# Why are you making deals with Google?



## syhoybenden (Feb 21, 2013)

Why is it that when I go to sign in I get this thing trying to get me to sign in with effing Google?
Once you sign in on Google you have given them legal permission to follow all of your activities henceforth.
I don't want to have anything to do with Google.
Google is an evil predatory monstrous monopoly seeking to grow from spying on all of our activities and selling that information for profit and/or to use it against us for it's own inhuman corporate appetites!
Get IT off my page.


----------



## Administrator (May 8, 2013)

syhoybenden said:


> Why is it that when I go to sign in I get this thing trying to get me to sign in with effing Google?
> Once you sign in on Google you have given them legal permission to follow all of your activities henceforth.


The above is incorrect. 

It is only a login process, you can read more about it below.








Google's One Tap lets you sign into websites and apps without a password


Google One Tap makes sign-ups and sign-in easier but it's not available on Safari or any other mobile browser for iOS.




www.zdnet.com





Jeff


----------



## SunCMars (Feb 29, 2016)

Gurgle already knows what major roads, you roam on.
They want to know the little paths, the beds, your head rests, upon.

Everything is for sale, and most everything known, can be that weapon in the wrong hands.
Gurgle is able to stay in the spy business, because they willingly share tidbits, tit-bits, with governments.


----------



## Tony Conrad (Oct 7, 2013)

syhoybenden said:


> Why is it that when I go to sign in I get this thing trying to get me to sign in with effing Google?
> Once you sign in on Google you have given them legal permission to follow all of your activities henceforth.
> I don't want to have anything to do with Google.
> Google is an evil predatory monstrous monopoly seeking to grow from spying on all of our activities and selling that information for profit and/or to use it against us for it's own inhuman corporate appetites!
> Get IT off my page.


A lot of these big tec things try to create a monopoly on what you can do. You cannot really say anything on google as they just delete your comments. You can use other browsers. It's a difficult one but I suspect there are answers online if you really dig and don't give up.


----------



## syhoybenden (Feb 21, 2013)

All the Pig Tech monopoly should be broken up.
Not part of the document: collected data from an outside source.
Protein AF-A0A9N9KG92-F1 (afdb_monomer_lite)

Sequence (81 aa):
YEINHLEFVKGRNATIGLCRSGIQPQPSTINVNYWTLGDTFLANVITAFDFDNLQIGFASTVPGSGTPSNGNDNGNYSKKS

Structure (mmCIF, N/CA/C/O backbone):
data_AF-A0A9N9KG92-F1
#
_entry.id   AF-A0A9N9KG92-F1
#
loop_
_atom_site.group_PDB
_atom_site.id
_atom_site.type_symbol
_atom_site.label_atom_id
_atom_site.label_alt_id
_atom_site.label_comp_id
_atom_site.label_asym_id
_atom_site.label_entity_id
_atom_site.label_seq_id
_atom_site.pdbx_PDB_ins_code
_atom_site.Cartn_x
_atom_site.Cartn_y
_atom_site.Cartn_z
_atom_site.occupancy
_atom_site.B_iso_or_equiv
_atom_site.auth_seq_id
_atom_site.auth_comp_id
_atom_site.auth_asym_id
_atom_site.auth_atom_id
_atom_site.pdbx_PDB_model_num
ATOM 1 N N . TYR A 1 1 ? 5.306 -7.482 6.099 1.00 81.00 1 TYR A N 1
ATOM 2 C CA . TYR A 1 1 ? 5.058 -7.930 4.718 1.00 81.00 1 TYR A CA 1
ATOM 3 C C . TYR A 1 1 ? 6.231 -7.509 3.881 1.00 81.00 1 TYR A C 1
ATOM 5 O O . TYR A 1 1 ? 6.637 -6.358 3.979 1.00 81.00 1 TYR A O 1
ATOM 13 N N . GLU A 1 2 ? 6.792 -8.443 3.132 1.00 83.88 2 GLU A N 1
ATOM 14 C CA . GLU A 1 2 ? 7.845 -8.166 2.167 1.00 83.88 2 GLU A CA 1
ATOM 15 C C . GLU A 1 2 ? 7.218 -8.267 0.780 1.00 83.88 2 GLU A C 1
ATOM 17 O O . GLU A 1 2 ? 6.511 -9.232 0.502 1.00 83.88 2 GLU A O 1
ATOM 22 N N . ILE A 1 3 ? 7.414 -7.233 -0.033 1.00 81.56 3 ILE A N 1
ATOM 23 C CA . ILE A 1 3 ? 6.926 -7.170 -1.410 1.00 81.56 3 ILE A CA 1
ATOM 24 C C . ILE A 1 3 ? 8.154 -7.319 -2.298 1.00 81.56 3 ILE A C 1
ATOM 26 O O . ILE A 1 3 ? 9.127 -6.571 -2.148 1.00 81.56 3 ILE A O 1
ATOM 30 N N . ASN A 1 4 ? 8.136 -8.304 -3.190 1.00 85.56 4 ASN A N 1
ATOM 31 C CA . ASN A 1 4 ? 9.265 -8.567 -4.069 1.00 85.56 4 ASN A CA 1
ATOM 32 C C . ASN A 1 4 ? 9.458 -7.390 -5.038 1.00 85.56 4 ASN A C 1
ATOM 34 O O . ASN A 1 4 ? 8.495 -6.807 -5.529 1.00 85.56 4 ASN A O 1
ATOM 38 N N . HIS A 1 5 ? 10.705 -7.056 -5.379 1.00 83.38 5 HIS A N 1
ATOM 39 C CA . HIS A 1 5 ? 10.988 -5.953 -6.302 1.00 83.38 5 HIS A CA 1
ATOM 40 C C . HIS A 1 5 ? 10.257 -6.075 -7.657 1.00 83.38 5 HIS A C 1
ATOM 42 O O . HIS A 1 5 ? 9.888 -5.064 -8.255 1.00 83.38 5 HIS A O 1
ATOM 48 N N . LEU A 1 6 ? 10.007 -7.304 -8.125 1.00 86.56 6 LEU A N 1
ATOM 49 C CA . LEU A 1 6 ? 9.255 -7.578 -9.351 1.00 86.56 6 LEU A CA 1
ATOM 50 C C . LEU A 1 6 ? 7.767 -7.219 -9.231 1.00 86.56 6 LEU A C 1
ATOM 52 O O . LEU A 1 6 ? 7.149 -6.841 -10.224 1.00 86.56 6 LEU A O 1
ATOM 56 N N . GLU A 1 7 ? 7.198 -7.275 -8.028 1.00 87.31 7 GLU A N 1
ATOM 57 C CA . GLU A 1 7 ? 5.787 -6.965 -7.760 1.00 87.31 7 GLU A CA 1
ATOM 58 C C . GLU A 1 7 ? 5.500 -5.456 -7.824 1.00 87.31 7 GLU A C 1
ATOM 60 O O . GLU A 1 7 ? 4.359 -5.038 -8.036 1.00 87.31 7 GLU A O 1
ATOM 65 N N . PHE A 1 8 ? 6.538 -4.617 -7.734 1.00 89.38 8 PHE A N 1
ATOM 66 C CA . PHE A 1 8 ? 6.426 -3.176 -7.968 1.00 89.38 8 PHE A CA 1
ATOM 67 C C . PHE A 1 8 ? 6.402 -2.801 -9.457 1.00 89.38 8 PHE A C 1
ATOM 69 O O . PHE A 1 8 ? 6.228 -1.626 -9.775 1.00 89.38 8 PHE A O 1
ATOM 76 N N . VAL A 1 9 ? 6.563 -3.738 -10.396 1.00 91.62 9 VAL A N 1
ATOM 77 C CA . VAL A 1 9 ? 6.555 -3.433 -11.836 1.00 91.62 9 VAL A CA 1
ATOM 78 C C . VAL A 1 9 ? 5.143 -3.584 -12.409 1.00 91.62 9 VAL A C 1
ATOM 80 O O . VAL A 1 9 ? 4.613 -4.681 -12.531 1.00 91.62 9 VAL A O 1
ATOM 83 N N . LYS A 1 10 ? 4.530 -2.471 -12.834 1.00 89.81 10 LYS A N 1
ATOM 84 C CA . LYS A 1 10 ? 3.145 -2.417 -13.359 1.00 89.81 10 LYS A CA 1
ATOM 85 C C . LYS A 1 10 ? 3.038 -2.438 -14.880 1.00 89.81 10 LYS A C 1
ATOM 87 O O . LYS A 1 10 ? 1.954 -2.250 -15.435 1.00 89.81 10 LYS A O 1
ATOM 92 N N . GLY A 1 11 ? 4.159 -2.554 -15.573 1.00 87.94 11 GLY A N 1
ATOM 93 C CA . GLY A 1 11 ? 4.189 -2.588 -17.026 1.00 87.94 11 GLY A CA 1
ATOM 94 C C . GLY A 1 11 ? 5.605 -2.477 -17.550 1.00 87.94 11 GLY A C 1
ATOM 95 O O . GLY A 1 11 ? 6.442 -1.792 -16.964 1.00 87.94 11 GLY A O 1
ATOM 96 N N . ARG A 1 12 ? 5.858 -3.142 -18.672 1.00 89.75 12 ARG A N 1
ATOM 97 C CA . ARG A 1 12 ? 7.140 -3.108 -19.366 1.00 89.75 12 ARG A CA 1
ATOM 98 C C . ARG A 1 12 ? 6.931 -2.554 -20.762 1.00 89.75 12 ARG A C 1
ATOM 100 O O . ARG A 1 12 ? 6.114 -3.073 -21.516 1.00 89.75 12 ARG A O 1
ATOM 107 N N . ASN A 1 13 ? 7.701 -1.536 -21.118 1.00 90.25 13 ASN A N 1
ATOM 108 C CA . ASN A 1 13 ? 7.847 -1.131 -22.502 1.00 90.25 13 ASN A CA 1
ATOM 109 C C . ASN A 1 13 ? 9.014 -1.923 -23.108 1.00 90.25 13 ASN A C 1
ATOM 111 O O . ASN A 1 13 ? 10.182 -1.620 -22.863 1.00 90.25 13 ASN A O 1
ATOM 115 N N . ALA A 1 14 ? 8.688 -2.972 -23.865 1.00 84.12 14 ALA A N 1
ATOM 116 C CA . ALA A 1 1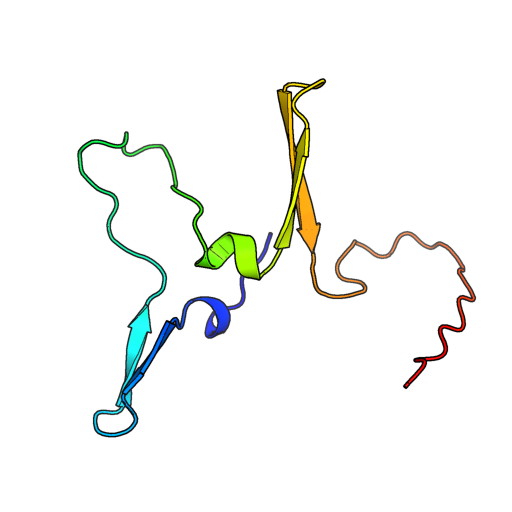4 ? 9.681 -3.875 -24.447 1.00 84.12 14 ALA A CA 1
ATOM 117 C C . ALA A 1 14 ? 10.583 -3.196 -25.493 1.00 84.12 14 ALA A C 1
ATOM 119 O O . ALA A 1 14 ? 11.693 -3.663 -25.722 1.00 84.12 14 ALA A O 1
ATOM 120 N N . THR A 1 15 ? 10.135 -2.086 -26.084 1.00 91.31 15 THR A N 1
ATOM 121 C CA . THR A 1 15 ? 10.846 -1.389 -27.163 1.00 91.31 15 THR A CA 1
ATOM 122 C C . THR A 1 15 ? 11.976 -0.501 -26.646 1.00 91.31 15 THR A C 1
ATOM 124 O O . THR A 1 15 ? 13.027 -0.426 -27.271 1.00 91.31 15 THR A O 1
ATOM 127 N N . ILE A 1 16 ? 11.780 0.162 -25.502 1.00 92.31 16 ILE A N 1
ATOM 128 C CA . ILE A 1 16 ? 12.769 1.093 -24.916 1.00 92.31 16 ILE A CA 1
ATOM 129 C C . ILE A 1 16 ? 13.381 0.578 -23.607 1.00 92.31 16 ILE A C 1
ATOM 131 O O . ILE A 1 16 ? 14.145 1.286 -22.960 1.00 92.31 16 ILE A O 1
ATOM 135 N N . GLY A 1 17 ? 13.023 -0.636 -23.181 1.00 90.88 17 GLY A N 1
ATOM 136 C CA . GLY A 1 17 ? 13.563 -1.273 -21.976 1.00 90.88 17 GLY A CA 1
ATOM 137 C C . GLY A 1 17 ? 13.108 -0.657 -20.648 1.00 90.88 17 GLY A C 1
ATOM 138 O O . GLY A 1 17 ? 13.572 -1.093 -19.598 1.00 90.88 17 GLY A O 1
ATOM 139 N N . LEU A 1 18 ? 12.200 0.324 -20.666 1.00 91.81 18 LEU A N 1
ATOM 140 C CA . LEU A 1 18 ? 11.708 0.986 -19.457 1.00 91.81 18 LEU A CA 1
ATOM 141 C C . LEU A 1 18 ? 10.552 0.213 -18.808 1.00 91.81 18 LEU A C 1
ATOM 143 O O . LEU A 1 18 ? 9.663 -0.311 -19.485 1.00 91.81 18 LEU A O 1
ATOM 147 N N . CYS A 1 19 ? 10.536 0.207 -17.476 1.00 90.94 19 CYS A N 1
ATOM 148 C CA . CYS A 1 19 ? 9.475 -0.367 -16.652 1.00 90.94 19 CYS A CA 1
ATOM 149 C C . CYS A 1 19 ? 8.712 0.739 -15.915 1.00 90.94 19 CYS A C 1
ATOM 151 O O . CYS A 1 19 ? 9.301 1.718 -15.460 1.00 90.94 19 CYS A O 1
ATOM 153 N N . ARG A 1 20 ? 7.394 0.576 -15.766 1.00 92.06 20 ARG A N 1
ATOM 154 C CA . ARG A 1 20 ? 6.546 1.485 -14.987 1.00 92.06 20 ARG A CA 1
ATOM 155 C C . ARG A 1 20 ? 6.471 1.014 -13.536 1.00 92.06 20 ARG A C 1
ATOM 157 O O . ARG A 1 20 ? 6.033 -0.108 -13.285 1.00 92.06 20 ARG A O 1
ATOM 164 N N . SER A 1 21 ? 6.838 1.891 -12.605 1.00 92.56 21 SER A N 1
ATOM 165 C CA . SER A 1 21 ? 6.717 1.649 -11.162 1.00 92.56 21 SER A CA 1
ATOM 166 C C . SER A 1 21 ? 5.256 1.655 -10.697 1.00 92.56 21 SER A C 1
ATOM 168 O O . SER A 1 21 ? 4.452 2.479 -11.138 1.00 92.56 21 SER A O 1
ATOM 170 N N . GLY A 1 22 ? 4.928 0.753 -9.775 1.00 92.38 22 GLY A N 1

It's been almost a century since the Trust Busters took on the robber barons.

We need that kind of valiant political intestinal fortitude back now more than ever as our present situation is much much more dire.


----------



## Julie's Husband (Jan 3, 2022)

Go to your Google account, Security, and look down for the option to log in via Google. Shut that off. I did that and am still getting popups so I am thinking I need to check off the items listed under that as well.


----------



## Administrator (May 8, 2013)

Administrator said:


> It is only a login process, you can read more about it below.
> 
> 
> 
> ...


The OP of this thread has been answered, closing this one. 

Jeff


----------